■ TASK OBJECTIVE:
Your answer should be the lines below from the one with "ATOM 13 O O . GLU" to the one with "ATOM 22 O O", both included, given again exactly and with nothing added.

Items from a data source:

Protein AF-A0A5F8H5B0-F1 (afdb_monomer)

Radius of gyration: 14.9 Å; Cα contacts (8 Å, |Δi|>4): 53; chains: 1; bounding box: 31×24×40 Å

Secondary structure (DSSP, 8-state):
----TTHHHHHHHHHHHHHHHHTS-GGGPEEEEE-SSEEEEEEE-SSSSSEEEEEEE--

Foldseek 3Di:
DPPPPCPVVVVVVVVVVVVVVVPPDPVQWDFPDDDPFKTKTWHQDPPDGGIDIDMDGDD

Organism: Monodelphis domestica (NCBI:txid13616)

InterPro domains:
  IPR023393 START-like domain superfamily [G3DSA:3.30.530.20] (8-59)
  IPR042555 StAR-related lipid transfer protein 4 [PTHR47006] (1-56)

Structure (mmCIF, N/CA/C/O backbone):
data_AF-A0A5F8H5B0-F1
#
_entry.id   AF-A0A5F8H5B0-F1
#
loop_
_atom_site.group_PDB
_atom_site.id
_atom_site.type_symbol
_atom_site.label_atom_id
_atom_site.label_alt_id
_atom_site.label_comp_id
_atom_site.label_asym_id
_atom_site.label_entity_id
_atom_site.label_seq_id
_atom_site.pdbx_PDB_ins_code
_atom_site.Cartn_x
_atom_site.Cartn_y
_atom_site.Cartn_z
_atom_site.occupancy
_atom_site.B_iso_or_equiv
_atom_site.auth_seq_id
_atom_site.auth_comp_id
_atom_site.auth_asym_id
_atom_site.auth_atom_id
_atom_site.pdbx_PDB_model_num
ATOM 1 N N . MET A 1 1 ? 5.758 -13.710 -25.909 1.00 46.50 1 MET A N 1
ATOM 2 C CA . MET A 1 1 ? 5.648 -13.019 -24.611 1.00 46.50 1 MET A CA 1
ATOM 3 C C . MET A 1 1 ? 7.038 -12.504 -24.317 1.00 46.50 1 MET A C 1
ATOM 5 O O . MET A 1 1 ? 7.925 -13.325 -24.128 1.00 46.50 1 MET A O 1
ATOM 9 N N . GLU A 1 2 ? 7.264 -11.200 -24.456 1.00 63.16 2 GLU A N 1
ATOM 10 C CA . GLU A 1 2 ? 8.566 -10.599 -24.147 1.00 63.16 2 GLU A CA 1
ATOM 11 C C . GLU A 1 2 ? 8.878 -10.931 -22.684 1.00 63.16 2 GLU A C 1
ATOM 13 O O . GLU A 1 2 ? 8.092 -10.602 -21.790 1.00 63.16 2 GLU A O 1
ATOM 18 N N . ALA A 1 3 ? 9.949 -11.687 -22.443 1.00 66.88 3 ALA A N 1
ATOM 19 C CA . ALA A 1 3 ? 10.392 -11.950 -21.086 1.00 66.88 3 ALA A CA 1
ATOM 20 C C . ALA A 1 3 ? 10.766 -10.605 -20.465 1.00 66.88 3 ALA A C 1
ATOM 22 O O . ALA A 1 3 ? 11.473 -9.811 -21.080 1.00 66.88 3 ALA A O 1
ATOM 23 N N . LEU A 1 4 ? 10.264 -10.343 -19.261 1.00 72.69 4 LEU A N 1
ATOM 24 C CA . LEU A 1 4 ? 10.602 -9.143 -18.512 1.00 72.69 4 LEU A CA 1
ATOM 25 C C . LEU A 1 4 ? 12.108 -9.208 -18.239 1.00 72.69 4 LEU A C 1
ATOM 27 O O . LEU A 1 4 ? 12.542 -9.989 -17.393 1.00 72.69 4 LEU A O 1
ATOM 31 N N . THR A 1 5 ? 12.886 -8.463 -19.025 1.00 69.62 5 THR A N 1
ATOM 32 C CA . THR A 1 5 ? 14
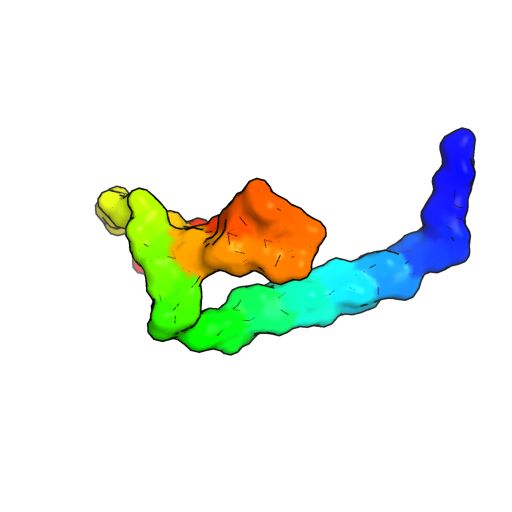.334 -8.658 -19.216 1.00 69.62 5 THR A CA 1
ATOM 33 C C . THR A 1 5 ? 15.102 -8.648 -17.894 1.00 69.62 5 THR A C 1
ATOM 35 O O . THR A 1 5 ? 16.102 -9.341 -17.761 1.00 69.62 5 THR A O 1
ATOM 38 N N . ASP A 1 6 ? 14.551 -7.965 -16.884 1.00 84.00 6 ASP A N 1
ATOM 39 C CA . ASP A 1 6 ? 15.046 -7.944 -15.511 1.00 84.00 6 ASP A CA 1
ATOM 40 C C . ASP A 1 6 ? 13.927 -8.151 -14.471 1.00 84.00 6 ASP A C 1
ATOM 42 O O . ASP A 1 6 ? 13.642 -7.289 -13.631 1.00 84.00 6 ASP A O 1
ATOM 46 N N . ALA A 1 7 ? 13.282 -9.321 -14.488 1.00 88.12 7 ALA A N 1
ATOM 47 C CA . ALA A 1 7 ? 12.283 -9.701 -13.480 1.00 88.12 7 ALA A CA 1
ATOM 48 C C . ALA A 1 7 ? 12.791 -9.530 -12.029 1.00 88.12 7 ALA A C 1
ATOM 50 O O . ALA A 1 7 ? 12.051 -9.072 -11.158 1.00 88.12 7 ALA A O 1
ATOM 51 N N . THR A 1 8 ? 14.071 -9.820 -11.773 1.00 89.81 8 THR A N 1
ATOM 52 C CA . THR A 1 8 ? 14.714 -9.650 -10.457 1.00 89.81 8 THR A CA 1
ATOM 53 C C . THR A 1 8 ? 14.834 -8.181 -10.043 1.00 89.81 8 THR A C 1
ATOM 55 O O . THR A 1 8 ? 14.595 -7.838 -8.879 1.00 89.81 8 THR A O 1
ATOM 58 N N . LEU A 1 9 ? 15.168 -7.288 -10.983 1.00 91.38 9 LEU A N 1
ATOM 59 C CA . LEU A 1 9 ? 15.211 -5.846 -10.728 1.00 91.38 9 LEU A CA 1
ATOM 60 C C . LEU A 1 9 ? 13.814 -5.324 -10.405 1.00 91.38 9 LEU A C 1
ATOM 62 O O . LEU A 1 9 ? 13.647 -4.567 -9.447 1.00 91.38 9 LEU A O 1
ATOM 66 N N . LEU A 1 10 ? 12.810 -5.751 -11.177 1.00 91.69 10 LEU A N 1
ATOM 67 C CA . LEU A 1 10 ? 11.424 -5.365 -10.944 1.00 91.69 10 LEU A CA 1
ATOM 68 C C . LEU A 1 10 ? 10.946 -5.840 -9.567 1.00 91.69 10 LEU A C 1
ATOM 70 O O . LEU A 1 10 ? 10.422 -5.036 -8.799 1.00 91.69 10 LEU A O 1
ATOM 74 N N . ALA A 1 11 ? 11.189 -7.105 -9.217 1.00 93.50 11 ALA A N 1
ATOM 75 C CA . ALA A 1 11 ? 10.833 -7.658 -7.912 1.00 93.50 11 ALA A CA 1
ATOM 76 C C . ALA A 1 11 ? 11.485 -6.875 -6.760 1.00 93.50 11 ALA A C 1
ATOM 78 O O . ALA A 1 11 ? 10.838 -6.567 -5.758 1.00 93.50 11 ALA A O 1
ATOM 79 N N . THR A 1 12 ? 12.755 -6.494 -6.926 1.00 95.56 12 THR A N 1
ATOM 80 C CA . THR A 1 12 ? 13.492 -5.706 -5.931 1.00 95.56 12 THR A CA 1
ATOM 81 C C . THR A 1 12 ? 12.902 -4.307 -5.777 1.00 95.56 12 THR A C 1
ATOM 83 O O . THR A 1 12 ? 12.689 -3.856 -4.650 1.00 95.56 12 THR A O 1
ATOM 86 N N . LYS A 1 13 ? 12.585 -3.634 -6.890 1.00 94.94 13 LYS A N 1
ATOM 87 C CA . LYS A 1 13 ? 11.935 -2.316 -6.877 1.00 94.94 13 LYS A CA 1
ATOM 88 C C . LYS A 1 13 ? 10.569 -2.377 -6.198 1.00 94.94 13 LYS A C 1
ATOM 90 O O . LYS A 1 13 ? 10.348 -1.620 -5.261 1.00 94.94 13 LYS A O 1
ATOM 95 N N . ILE A 1 14 ? 9.707 -3.320 -6.588 1.00 95.50 14 ILE A N 1
ATOM 96 C CA . ILE A 1 14 ? 8.368 -3.488 -5.999 1.00 95.50 14 ILE A CA 1
ATOM 97 C C . ILE A 1 14 ? 8.463 -3.729 -4.492 1.00 95.50 14 ILE A C 1
ATOM 99 O O . ILE A 1 14 ? 7.766 -3.072 -3.721 1.00 95.50 14 ILE A O 1
ATOM 103 N N . LYS A 1 15 ? 9.352 -4.630 -4.054 1.00 96.69 15 LYS A N 1
ATOM 104 C CA . LYS A 1 15 ? 9.563 -4.905 -2.628 1.00 96.69 15 LYS A CA 1
ATOM 105 C C . LYS A 1 15 ? 9.936 -3.633 -1.866 1.00 96.69 15 LYS A C 1
ATOM 107 O O . LYS A 1 15 ? 9.327 -3.331 -0.844 1.00 96.69 15 LYS A O 1
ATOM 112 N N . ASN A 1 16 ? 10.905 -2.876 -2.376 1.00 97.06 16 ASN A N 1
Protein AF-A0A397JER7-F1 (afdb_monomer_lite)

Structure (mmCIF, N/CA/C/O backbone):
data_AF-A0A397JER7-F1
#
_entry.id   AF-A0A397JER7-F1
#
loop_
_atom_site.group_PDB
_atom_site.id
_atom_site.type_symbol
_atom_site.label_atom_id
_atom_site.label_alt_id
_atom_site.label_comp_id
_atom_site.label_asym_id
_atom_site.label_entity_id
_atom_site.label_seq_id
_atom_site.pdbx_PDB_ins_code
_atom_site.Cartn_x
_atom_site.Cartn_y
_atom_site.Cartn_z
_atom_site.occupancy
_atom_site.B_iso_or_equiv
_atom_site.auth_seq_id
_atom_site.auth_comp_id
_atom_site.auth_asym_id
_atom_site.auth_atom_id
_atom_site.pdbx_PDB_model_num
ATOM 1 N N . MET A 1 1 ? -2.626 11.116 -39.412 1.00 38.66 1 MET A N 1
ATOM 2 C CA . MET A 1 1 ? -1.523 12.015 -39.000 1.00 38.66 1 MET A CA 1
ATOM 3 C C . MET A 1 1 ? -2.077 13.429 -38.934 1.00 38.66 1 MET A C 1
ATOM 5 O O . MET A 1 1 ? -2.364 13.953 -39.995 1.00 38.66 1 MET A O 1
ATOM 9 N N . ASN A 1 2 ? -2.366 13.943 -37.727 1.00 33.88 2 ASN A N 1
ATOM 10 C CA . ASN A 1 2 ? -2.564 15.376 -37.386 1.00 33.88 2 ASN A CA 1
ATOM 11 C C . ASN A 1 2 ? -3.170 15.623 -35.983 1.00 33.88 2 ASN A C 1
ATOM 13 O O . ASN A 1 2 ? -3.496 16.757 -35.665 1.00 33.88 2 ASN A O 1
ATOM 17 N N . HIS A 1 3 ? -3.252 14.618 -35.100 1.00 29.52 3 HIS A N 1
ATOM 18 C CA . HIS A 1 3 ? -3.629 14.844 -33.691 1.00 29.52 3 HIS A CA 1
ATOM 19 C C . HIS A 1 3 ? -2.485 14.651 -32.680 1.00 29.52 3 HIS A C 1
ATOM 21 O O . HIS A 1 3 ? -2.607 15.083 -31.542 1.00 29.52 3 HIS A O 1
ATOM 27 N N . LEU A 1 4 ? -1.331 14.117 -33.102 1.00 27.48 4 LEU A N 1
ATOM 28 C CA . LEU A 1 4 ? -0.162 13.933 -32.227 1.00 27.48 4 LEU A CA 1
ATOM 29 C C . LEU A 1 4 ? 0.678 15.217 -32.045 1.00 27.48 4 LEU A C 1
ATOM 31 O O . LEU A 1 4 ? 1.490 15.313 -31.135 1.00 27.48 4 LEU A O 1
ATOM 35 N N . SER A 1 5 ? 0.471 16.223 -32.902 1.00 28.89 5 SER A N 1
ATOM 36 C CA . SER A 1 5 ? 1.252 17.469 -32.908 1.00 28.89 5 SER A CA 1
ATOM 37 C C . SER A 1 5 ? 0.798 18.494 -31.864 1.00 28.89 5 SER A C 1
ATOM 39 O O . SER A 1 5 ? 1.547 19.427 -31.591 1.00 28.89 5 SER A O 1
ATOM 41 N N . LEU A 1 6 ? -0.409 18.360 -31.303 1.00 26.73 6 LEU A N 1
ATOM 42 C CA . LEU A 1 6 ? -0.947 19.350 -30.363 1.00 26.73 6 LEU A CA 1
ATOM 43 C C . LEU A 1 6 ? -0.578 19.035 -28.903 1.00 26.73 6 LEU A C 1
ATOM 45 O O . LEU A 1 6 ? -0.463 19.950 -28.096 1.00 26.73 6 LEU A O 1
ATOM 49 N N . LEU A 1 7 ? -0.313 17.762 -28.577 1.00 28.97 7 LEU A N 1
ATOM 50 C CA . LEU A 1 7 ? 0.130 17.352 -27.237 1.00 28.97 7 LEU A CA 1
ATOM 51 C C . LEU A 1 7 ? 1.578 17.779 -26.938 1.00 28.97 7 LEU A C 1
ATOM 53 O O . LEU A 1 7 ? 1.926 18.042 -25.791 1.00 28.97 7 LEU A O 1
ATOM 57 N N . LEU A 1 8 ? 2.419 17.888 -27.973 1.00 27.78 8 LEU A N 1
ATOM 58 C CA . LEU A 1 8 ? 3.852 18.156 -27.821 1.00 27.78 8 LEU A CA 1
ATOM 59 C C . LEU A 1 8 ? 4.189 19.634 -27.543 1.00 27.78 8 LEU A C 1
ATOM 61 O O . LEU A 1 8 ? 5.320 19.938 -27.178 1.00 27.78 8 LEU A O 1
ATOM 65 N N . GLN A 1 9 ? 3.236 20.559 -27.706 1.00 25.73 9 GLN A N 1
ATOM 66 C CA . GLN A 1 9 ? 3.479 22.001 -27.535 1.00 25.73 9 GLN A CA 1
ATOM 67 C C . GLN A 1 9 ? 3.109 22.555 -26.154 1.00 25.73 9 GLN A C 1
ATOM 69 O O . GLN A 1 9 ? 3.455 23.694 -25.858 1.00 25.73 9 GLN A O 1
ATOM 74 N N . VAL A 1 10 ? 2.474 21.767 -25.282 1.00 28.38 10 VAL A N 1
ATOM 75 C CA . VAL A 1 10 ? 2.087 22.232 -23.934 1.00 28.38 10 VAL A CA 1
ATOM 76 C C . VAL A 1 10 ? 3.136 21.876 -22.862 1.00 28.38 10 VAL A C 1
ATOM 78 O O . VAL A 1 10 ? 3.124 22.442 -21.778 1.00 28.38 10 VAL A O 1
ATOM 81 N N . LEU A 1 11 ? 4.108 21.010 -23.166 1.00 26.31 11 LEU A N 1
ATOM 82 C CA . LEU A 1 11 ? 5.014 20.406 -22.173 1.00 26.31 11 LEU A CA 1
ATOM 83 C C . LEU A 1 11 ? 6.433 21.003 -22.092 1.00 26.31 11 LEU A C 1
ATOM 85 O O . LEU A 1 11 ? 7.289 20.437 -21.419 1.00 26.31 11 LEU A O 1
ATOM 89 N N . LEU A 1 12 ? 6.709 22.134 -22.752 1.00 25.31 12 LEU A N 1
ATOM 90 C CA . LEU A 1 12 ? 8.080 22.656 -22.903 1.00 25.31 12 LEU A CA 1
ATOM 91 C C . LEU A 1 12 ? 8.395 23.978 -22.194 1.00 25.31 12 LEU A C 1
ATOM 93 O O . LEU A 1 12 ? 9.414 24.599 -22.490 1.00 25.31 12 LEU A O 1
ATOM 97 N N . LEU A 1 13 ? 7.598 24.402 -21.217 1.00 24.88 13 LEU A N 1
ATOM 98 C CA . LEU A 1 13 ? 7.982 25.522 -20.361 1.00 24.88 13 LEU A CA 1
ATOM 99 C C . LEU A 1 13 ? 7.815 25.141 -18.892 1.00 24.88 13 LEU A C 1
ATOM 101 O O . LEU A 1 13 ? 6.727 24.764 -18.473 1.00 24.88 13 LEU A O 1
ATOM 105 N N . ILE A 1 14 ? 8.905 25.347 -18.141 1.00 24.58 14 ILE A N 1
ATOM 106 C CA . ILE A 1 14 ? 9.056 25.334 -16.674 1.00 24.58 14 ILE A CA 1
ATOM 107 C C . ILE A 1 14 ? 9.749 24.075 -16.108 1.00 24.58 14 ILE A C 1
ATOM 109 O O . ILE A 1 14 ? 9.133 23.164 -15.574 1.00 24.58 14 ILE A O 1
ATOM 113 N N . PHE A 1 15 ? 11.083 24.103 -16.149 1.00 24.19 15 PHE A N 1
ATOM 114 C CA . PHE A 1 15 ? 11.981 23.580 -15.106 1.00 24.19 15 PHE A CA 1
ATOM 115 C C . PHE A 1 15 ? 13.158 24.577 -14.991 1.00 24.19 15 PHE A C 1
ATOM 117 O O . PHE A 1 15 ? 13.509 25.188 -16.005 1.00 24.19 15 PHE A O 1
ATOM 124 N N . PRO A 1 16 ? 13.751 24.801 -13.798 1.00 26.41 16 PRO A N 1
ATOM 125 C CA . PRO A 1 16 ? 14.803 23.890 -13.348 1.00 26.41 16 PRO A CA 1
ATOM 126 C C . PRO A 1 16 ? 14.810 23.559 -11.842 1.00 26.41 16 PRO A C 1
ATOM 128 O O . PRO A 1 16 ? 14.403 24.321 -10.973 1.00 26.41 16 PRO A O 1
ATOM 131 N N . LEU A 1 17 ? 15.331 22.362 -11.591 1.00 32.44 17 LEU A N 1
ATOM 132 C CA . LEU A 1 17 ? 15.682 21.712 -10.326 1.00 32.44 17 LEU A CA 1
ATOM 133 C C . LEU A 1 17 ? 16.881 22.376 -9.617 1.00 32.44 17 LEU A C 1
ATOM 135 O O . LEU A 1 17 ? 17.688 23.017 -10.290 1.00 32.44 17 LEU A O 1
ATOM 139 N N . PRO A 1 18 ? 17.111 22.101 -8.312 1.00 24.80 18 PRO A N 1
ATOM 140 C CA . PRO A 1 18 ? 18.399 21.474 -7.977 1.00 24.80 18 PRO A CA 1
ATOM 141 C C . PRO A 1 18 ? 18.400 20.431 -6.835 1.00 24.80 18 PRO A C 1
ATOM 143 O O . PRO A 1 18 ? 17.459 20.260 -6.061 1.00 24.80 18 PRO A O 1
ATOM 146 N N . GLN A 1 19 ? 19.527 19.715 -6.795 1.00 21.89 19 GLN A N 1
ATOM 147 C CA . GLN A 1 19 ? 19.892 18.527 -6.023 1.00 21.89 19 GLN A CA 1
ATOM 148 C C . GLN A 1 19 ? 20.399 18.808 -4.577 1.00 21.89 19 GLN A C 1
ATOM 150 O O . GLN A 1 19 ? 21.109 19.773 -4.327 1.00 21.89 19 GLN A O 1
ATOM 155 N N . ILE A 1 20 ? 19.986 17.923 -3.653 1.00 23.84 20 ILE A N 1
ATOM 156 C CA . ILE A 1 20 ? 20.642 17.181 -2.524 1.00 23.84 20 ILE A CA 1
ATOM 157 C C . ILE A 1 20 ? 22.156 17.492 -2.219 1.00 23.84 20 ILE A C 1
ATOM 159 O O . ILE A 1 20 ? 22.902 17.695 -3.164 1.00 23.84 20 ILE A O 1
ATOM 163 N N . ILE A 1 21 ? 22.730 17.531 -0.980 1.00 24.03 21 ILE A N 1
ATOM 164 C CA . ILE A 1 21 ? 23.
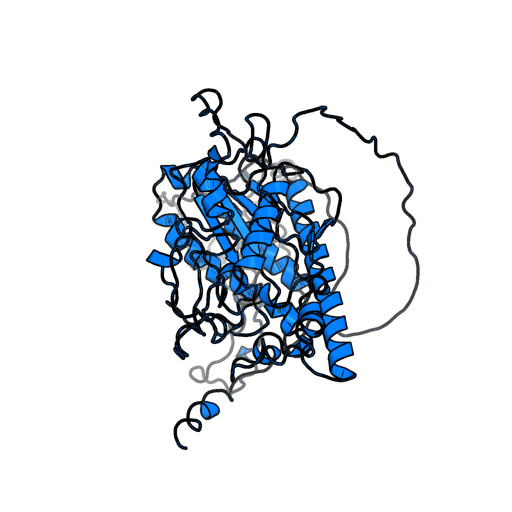135 16.420 -0.045 1.00 24.03 21 ILE A CA 1
ATOM 165 C C . ILE A 1 21 ? 23.742 16.913 1.325 1.00 24.03 21 ILE A C 1
ATOM 167 O O . ILE A 1 21 ? 24.524 17.851 1.352 1.00 24.03 21 ILE A O 1
ATOM 171 N N . TYR A 1 22 ? 23.345 16.205 2.415 1.00 24.33 22 TYR A N 1
ATOM 172 C CA . TYR A 1 22 ? 23.897 15.791 3.759 1.00 24.33 22 TYR A CA 1
ATOM 173 C C . TYR A 1 22 ? 25.068 16.490 4.533 1.00 24.33 22 TYR A C 1
ATOM 175 O O . TYR A 1 22 ? 26.111 16.728 3.949 1.00 24.33 22 TYR A O 1
ATOM 183 N N . THR A 1 23 ? 24.909 16.911 5.821 1.00 26.55 23 THR A N 1
ATOM 184 C CA . THR A 1 23 ? 25.050 16.297 7.214 1.00 26.55 23 THR A CA 1
ATOM 185 C C . THR A 1 23 ? 26.431 16.492 7.887 1.00 26.55 23 THR A C 1
ATOM 187 O O . THR A 1 23 ? 27.401 16.608 7.163 1.00 26.55 23 THR A O 1
ATOM 190 N N . GLN A 1 24 ? 26.631 16.576 9.222 1.00 26.62 24 GLN A N 1
ATOM 191 C CA . GLN A 1 24 ? 26.221 15.671 10.323 1.00 26.
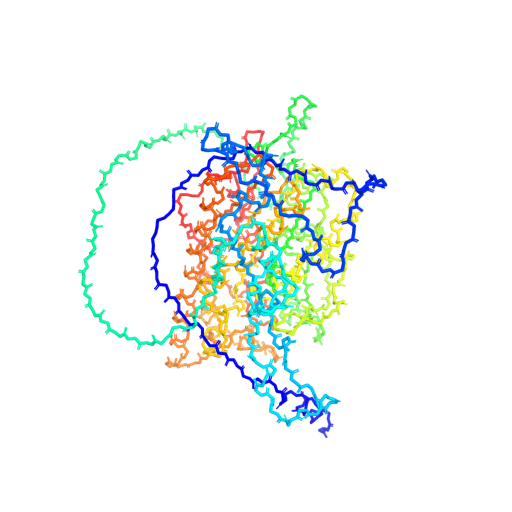62 24 GLN A CA 1
ATOM 192 C C . GLN A 1 24 ? 26.450 16.289 11.735 1.00 26.62 24 GLN A C 1
ATOM 194 O O . GLN A 1 24 ? 27.405 17.035 11.913 1.00 26.62 24 GLN A O 1
ATOM 199 N N . GLU A 1 25 ? 25.630 15.842 12.708 1.00 27.94 25 GLU A N 1
ATOM 200 C CA . GLU A 1 25 ? 25.949 15.565 14.136 1.00 27.94 25 GLU A CA 1
ATOM 201 C C . GLU A 1 25 ? 26.277 16.731 15.115 1.00 27.94 25 GLU A C 1
ATOM 203 O O . GLU A 1 25 ? 26.907 17.708 14.751 1.00 27.94 25 GLU A O 1
ATOM 208 N N . ASN A 1 26 ? 25.898 16.750 16.406 1.00 24.47 26 ASN A N 1
ATOM 209 C CA . ASN A 1 26 ? 25.633 15.686 17.385 1.00 24.47 26 ASN A CA 1
ATOM 210 C C . ASN A 1 26 ? 24.863 16.215 18.632 1.00 24.47 26 ASN A C 1
ATOM 212 O O . ASN A 1 26 ? 24.969 17.390 18.975 1.00 24.47 26 ASN A O 1
ATOM 216 N N . ASN A 1 27 ? 24.233 15.283 19.367 1.00 29.62 27 ASN A N 1
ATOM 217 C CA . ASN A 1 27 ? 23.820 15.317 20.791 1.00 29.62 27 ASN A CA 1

■ ANSWER SECTION:
ATOM 13 O O . GLU A 1 2 ? 8.092 -10.602 -21.790 1.00 63.16 2 GLU A O 1
ATOM 18 N N . ALA A 1 3 ? 9.949 -11.687 -22.443 1.00 66.88 3 ALA A N 1
ATOM 19 C CA . ALA A 1 3 ? 10.392 -11.950 -21.086 1.00 66.88 3 ALA A CA 1
ATOM 20 C C . ALA A 1 3 ? 10.766 -10.605 -20.465 1.00 66.88 3 ALA A C 1
ATOM 22 O O . ALA A 1 3 ? 11.473 -9.811 -21.080 1.00 66.88 3 ALA A O 1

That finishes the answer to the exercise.